2019-12-18modules/rtv: remove stale random settings commentVito Caputo
Since 7a77cc1a landed this is no longer true, the .random member will be used to support randomizing non multiple-choice settings.
2019-11-23rototiller: pass num_cpus to .create_context()Vito Caputo
Back in the day, there was no {create,destroy}_context(), so passing num_cpus to just prepare_frame made sense. Modules then would implicitly initialize themselves on the first prepare_frame() call using a static initialized variable. Since then things have been decomposed a bit for more sophisticated (and cleaner) modules. It can be necessary to allocate per-cpu data structures and the natural place to do that is @ create_context(). So this commit wires that up. A later commit will probably have to plumb a "current cpu" identifier into the render_fragment() function. Because a per-cpu data structure isn't particularly useful if you can't easily address it from within your execution context.
2019-11-20settings: add setting_desc_t.random() methodVito Caputo
To facilitate random setting of these flexible string-oriented settings, support a random helper supplied with the description. This helper would return a valid random string to be used with the respective setting being described. Immediate use case is the rtv module, which also gets fixed up to use it in this commit.
2019-11-19rtv: randomize module settingsVito Caputo
This is just a quick stab at randomizing settings, only multiple choice setings are randomized currently. For modules with settings, a new Settings: field is added to the caption showing the settings as the arguments one would pass to rototiller's module argument.
2019-11-16modules/rtv: conslidate time() callsVito Caputo
Consolidate the time() calls in setup_next_module() by using a now variable.
2019-11-16modules/rtv: fix repeat preventionVito Caputo
This broke when snow was added.
2019-11-16modules/rtv: add captionsVito Caputo
The idea is to have captions similar to how MTV did back in the 80s. It'd be nice to make the text resolution independent, but this is a good first stab for an afternoon of tooling around.

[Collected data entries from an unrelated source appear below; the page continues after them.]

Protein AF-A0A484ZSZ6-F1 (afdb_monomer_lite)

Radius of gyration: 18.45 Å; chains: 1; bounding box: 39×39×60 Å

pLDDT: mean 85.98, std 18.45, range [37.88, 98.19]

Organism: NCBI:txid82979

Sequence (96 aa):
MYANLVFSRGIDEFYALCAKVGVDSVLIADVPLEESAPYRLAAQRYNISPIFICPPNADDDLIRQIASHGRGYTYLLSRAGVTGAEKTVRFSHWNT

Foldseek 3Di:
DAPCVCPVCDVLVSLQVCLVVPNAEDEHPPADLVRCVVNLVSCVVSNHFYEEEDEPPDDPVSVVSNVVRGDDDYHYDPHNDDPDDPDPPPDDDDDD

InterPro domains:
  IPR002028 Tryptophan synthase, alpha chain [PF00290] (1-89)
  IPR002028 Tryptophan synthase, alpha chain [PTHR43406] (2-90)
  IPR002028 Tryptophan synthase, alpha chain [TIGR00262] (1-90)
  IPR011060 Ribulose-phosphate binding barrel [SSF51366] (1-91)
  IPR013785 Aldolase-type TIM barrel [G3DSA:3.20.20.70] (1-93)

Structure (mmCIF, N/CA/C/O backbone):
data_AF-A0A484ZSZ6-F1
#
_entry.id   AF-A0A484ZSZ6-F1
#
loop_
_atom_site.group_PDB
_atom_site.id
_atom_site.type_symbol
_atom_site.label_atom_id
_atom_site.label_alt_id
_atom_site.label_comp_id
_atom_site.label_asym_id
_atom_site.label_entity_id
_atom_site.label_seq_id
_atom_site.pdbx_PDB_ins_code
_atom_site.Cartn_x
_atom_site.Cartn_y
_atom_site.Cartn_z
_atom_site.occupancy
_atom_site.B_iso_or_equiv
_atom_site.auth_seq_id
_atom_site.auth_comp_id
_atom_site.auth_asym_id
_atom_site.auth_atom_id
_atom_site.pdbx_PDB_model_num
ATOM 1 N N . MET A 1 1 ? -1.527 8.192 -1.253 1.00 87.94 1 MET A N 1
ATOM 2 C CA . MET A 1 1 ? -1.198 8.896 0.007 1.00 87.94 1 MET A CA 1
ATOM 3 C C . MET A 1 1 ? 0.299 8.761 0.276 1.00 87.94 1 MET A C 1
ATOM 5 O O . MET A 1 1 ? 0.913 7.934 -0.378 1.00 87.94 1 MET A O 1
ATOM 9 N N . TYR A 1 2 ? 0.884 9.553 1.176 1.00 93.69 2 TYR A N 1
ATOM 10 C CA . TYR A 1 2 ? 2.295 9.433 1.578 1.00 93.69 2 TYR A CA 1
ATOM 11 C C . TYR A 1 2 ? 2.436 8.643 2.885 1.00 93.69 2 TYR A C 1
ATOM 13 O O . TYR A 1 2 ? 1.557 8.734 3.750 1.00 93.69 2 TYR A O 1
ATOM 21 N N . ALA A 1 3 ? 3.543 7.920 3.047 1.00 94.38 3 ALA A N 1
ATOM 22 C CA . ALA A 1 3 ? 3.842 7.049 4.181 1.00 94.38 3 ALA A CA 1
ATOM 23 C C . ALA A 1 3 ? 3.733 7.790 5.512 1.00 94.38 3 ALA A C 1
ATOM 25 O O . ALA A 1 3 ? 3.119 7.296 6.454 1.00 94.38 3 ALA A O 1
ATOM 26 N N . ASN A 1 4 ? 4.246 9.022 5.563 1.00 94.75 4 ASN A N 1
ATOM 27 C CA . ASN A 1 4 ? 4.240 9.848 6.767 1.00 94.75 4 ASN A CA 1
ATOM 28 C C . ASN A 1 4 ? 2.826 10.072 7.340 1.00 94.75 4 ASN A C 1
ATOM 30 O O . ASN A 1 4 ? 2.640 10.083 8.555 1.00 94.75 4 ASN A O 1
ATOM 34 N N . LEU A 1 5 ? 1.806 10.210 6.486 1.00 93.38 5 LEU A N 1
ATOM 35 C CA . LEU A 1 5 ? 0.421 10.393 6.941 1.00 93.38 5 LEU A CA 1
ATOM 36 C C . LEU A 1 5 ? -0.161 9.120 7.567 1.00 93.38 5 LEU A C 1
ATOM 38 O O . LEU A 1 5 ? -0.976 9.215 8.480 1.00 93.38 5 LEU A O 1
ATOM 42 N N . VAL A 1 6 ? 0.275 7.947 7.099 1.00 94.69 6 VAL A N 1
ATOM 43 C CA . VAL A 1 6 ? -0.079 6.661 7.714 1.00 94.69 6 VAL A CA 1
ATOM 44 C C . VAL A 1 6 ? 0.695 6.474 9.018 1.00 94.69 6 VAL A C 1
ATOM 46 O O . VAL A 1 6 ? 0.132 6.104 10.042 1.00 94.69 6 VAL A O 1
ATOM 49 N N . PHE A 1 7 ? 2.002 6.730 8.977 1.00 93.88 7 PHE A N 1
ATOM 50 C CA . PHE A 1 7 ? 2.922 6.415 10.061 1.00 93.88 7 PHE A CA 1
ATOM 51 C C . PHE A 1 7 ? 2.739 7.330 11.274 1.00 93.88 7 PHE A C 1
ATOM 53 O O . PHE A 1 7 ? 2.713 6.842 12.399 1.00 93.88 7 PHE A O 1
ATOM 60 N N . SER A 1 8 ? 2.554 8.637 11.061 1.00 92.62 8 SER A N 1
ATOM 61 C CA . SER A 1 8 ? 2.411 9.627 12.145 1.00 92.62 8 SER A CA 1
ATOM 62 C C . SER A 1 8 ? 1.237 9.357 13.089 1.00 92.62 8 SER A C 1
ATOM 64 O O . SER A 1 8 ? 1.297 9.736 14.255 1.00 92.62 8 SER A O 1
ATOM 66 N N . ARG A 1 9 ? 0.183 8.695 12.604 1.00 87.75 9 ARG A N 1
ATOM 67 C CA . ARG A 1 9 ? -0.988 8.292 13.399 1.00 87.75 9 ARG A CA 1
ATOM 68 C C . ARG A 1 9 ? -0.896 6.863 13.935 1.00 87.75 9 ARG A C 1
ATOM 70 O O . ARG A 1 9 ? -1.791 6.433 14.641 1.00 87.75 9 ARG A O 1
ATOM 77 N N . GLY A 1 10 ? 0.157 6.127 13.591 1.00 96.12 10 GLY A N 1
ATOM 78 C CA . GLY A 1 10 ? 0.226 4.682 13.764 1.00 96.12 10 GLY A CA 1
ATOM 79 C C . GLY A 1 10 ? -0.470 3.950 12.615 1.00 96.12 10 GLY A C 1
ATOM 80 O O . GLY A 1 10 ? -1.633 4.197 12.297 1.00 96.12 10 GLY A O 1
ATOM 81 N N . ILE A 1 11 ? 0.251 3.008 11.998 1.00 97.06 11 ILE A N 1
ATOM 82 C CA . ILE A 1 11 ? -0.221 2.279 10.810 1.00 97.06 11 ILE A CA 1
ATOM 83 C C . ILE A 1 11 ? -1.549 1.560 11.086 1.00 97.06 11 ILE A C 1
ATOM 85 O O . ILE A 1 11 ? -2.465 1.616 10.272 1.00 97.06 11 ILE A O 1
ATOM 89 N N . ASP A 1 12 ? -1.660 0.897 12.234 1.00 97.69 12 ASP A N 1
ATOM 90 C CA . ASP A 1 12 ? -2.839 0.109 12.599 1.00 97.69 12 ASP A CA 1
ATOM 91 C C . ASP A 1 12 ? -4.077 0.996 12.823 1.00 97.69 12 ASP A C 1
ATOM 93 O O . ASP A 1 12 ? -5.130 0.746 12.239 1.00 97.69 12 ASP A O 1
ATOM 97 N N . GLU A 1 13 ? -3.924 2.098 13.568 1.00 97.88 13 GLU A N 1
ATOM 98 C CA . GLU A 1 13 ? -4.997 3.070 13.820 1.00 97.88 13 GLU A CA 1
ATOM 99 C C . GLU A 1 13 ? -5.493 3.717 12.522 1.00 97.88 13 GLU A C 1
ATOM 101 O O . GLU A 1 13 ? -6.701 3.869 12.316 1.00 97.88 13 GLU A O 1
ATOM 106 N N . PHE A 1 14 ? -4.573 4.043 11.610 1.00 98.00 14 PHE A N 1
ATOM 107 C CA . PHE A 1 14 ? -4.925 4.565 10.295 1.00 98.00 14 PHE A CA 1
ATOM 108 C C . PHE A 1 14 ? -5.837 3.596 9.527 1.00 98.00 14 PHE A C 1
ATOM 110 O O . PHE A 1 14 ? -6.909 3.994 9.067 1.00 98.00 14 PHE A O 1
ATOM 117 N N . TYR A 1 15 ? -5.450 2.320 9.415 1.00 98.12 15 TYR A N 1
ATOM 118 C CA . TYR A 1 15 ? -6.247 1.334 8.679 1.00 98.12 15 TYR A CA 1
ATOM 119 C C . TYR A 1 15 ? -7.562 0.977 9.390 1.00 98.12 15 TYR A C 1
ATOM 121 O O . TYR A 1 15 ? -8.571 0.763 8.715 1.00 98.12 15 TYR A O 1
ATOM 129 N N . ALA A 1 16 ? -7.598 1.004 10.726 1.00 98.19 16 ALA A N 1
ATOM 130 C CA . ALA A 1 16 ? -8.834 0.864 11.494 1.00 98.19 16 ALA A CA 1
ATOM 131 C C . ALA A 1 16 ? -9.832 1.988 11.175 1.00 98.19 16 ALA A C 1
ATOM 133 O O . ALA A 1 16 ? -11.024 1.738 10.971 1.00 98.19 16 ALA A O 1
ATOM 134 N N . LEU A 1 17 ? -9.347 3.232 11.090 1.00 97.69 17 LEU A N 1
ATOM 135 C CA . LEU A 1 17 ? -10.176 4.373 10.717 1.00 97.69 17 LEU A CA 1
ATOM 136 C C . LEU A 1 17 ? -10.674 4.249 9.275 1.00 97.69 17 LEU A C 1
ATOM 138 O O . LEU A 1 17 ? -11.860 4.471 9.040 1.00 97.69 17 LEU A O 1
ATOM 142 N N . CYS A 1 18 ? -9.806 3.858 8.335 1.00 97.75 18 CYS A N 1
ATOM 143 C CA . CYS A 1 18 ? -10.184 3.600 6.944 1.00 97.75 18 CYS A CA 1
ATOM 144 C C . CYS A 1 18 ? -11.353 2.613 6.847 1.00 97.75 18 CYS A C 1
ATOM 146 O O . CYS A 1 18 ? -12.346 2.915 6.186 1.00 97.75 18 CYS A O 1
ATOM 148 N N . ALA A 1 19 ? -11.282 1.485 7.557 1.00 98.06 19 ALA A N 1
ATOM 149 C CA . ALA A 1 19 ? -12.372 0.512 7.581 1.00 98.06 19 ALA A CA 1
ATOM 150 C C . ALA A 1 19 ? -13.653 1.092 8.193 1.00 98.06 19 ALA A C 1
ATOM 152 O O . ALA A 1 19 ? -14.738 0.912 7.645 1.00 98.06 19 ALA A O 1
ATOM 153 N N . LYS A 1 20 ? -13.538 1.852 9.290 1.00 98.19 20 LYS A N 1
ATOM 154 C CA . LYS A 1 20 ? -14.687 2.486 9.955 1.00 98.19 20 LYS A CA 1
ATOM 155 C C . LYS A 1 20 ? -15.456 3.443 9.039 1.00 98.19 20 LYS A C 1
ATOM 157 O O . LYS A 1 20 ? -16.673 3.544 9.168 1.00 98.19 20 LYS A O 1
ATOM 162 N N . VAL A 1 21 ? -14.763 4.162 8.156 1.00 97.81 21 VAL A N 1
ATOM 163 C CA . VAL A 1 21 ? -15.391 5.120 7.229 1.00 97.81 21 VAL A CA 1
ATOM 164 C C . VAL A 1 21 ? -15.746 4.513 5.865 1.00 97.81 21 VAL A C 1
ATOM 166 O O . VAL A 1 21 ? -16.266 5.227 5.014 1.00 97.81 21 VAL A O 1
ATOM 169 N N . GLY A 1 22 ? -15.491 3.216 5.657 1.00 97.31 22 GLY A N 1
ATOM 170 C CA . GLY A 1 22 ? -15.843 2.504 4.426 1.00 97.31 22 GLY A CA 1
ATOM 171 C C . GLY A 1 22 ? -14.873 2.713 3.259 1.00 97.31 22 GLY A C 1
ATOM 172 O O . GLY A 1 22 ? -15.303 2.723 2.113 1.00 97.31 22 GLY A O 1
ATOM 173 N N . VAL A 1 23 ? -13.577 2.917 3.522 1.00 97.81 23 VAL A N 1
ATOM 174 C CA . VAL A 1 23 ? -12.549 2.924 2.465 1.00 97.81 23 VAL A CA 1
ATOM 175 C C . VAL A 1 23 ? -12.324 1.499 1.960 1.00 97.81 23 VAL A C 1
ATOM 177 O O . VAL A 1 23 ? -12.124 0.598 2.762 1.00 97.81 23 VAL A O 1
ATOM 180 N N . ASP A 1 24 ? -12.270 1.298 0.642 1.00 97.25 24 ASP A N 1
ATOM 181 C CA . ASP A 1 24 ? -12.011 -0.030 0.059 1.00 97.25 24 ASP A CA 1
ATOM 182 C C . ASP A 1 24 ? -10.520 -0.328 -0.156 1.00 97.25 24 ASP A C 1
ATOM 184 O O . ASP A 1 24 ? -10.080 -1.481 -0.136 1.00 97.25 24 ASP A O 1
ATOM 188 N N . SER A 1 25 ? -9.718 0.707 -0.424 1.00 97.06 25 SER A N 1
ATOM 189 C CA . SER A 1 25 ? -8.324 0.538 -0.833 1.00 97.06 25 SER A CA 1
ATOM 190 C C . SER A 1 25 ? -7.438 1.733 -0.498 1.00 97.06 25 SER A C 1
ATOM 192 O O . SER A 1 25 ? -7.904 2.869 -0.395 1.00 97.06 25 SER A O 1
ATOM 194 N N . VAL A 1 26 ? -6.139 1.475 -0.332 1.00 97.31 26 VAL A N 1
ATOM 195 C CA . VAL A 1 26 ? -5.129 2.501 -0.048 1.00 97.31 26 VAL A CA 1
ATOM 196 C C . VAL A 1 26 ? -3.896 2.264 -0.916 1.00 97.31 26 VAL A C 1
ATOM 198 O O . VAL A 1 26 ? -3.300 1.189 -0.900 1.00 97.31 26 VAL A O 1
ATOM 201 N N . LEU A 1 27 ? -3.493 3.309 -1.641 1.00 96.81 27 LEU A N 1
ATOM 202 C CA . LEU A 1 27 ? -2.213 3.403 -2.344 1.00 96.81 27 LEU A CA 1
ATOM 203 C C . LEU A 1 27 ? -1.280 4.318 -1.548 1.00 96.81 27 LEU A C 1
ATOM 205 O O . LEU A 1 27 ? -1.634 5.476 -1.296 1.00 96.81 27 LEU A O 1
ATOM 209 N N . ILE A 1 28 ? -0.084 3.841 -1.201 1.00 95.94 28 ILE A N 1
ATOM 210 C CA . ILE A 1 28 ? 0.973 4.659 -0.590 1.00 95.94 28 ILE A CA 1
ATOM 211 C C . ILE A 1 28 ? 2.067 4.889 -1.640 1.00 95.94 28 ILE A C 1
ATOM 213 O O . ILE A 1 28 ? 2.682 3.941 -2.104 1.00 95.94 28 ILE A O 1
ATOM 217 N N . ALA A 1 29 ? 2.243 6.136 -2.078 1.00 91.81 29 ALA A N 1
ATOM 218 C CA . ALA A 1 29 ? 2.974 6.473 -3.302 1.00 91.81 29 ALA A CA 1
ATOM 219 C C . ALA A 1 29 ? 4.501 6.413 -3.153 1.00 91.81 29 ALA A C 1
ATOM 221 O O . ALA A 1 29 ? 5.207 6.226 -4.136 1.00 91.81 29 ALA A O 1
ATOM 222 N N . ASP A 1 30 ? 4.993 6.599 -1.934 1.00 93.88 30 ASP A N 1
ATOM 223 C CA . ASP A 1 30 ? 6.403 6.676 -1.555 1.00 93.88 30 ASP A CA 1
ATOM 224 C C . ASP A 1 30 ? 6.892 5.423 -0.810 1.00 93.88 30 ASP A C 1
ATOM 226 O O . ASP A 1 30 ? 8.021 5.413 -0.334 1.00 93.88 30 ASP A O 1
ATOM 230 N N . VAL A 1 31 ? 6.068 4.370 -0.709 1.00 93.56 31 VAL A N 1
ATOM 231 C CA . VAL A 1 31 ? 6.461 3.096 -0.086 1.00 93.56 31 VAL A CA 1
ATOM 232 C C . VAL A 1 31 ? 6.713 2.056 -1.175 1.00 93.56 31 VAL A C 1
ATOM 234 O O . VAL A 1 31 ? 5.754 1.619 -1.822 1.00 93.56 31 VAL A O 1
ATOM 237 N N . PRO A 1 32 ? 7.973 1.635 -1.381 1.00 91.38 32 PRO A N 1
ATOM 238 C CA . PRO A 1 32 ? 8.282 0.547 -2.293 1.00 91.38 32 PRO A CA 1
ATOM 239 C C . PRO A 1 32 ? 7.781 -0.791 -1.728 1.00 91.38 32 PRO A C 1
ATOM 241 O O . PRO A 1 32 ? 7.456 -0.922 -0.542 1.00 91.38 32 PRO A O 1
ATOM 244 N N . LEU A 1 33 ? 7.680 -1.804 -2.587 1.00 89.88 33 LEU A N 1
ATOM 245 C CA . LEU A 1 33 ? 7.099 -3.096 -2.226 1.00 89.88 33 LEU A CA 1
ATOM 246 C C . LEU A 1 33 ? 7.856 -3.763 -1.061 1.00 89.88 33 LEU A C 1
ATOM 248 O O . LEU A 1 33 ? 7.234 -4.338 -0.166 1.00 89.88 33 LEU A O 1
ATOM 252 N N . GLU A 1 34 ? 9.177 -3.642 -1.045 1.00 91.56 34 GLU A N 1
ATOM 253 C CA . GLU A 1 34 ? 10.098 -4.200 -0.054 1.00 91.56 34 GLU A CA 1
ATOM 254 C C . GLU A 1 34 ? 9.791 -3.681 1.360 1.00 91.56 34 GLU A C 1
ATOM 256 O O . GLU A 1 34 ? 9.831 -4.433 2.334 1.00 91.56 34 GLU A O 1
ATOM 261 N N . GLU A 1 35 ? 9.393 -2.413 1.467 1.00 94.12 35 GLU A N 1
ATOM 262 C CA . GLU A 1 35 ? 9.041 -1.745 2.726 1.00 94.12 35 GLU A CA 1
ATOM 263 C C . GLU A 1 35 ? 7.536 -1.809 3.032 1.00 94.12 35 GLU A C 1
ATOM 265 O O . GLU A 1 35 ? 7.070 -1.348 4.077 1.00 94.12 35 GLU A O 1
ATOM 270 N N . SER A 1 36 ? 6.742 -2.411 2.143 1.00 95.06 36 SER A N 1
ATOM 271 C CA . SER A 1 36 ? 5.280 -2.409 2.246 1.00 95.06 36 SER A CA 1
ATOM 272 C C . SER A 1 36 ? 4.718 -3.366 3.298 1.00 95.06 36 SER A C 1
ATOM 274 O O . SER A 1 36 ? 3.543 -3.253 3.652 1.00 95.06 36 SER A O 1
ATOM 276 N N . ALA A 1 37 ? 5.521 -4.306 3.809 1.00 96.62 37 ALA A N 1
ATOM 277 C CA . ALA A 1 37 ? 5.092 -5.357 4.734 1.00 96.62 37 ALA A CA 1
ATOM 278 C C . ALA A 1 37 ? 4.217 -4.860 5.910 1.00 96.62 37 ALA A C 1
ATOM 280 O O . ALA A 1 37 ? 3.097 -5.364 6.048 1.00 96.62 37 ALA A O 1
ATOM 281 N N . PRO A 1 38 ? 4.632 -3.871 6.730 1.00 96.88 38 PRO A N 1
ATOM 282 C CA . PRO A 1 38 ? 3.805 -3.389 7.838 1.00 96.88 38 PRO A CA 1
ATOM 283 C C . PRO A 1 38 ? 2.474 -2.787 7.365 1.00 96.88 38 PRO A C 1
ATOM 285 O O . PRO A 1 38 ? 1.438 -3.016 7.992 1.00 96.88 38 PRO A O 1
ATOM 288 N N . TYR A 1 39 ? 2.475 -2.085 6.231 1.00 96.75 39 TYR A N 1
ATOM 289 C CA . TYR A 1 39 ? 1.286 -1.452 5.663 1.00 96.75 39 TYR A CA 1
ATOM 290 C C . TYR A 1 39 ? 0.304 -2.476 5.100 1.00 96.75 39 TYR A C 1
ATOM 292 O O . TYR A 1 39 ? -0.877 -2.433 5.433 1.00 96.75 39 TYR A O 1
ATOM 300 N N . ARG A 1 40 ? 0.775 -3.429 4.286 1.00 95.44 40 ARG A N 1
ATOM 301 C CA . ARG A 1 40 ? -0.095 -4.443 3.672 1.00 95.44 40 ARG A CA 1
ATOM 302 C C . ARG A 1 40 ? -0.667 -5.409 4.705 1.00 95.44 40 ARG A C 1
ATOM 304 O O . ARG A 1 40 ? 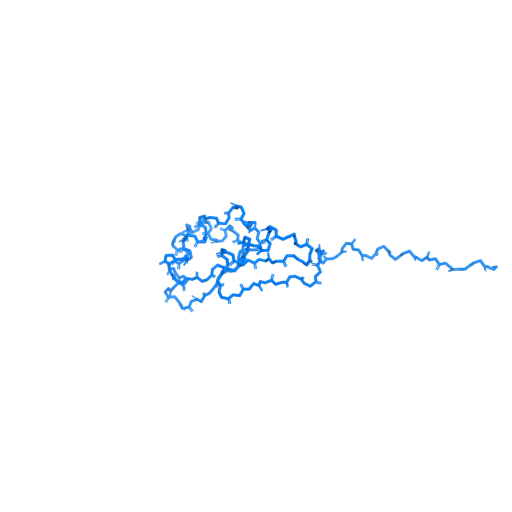-1.813 -5.819 4.567 1.00 95.44 40 ARG A O 1
ATOM 311 N N . LEU A 1 41 ? 0.098 -5.754 5.745 1.00 97.19 41 LEU A N 1
ATOM 312 C CA . LEU A 1 41 ? -0.393 -6.608 6.828 1.00 97.19 41 LEU A CA 1
ATOM 313 C C . LEU A 1 41 ? -1.482 -5.899 7.640 1.00 97.19 41 LEU A C 1
ATOM 315 O O . LEU A 1 41 ? -2.472 -6.531 7.998 1.00 97.19 41 LEU A O 1
ATOM 319 N N . ALA A 1 42 ? -1.329 -4.598 7.907 1.00 97.56 42 ALA A N 1
ATOM 320 C CA . ALA A 1 42 ? -2.378 -3.806 8.544 1.00 97.56 42 ALA A CA 1
ATOM 321 C C . ALA A 1 42 ? -3.612 -3.672 7.645 1.00 97.56 42 ALA A C 1
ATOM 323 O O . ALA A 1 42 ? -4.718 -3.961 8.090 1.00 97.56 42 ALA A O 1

2019-11-14rtv: add some snow between module switchesVito Caputo
This uses the newly added snow module as a transition between modules
2019-11-14rtv: implement "Rototiller TV" rendererVito Caputo
This is sort of a meta renderer, as it simply renders other modules in its prepare_frame() stage. They're still threaded as the newly public rototiller_module_render() utilizes the threading machinery, it just needs to be called from the serial phase @ prepare_frame(). I'm pretty sure this module will leak memory every time it changes modules, since the existing cleanup paths for the modules hasn't needed to be thorough in the least. So that's something to fix in a later commit, go through all the modules and make sure their destroy_context() entrypoints actually cleans everything up. See the source for some rtv-specific TODOs.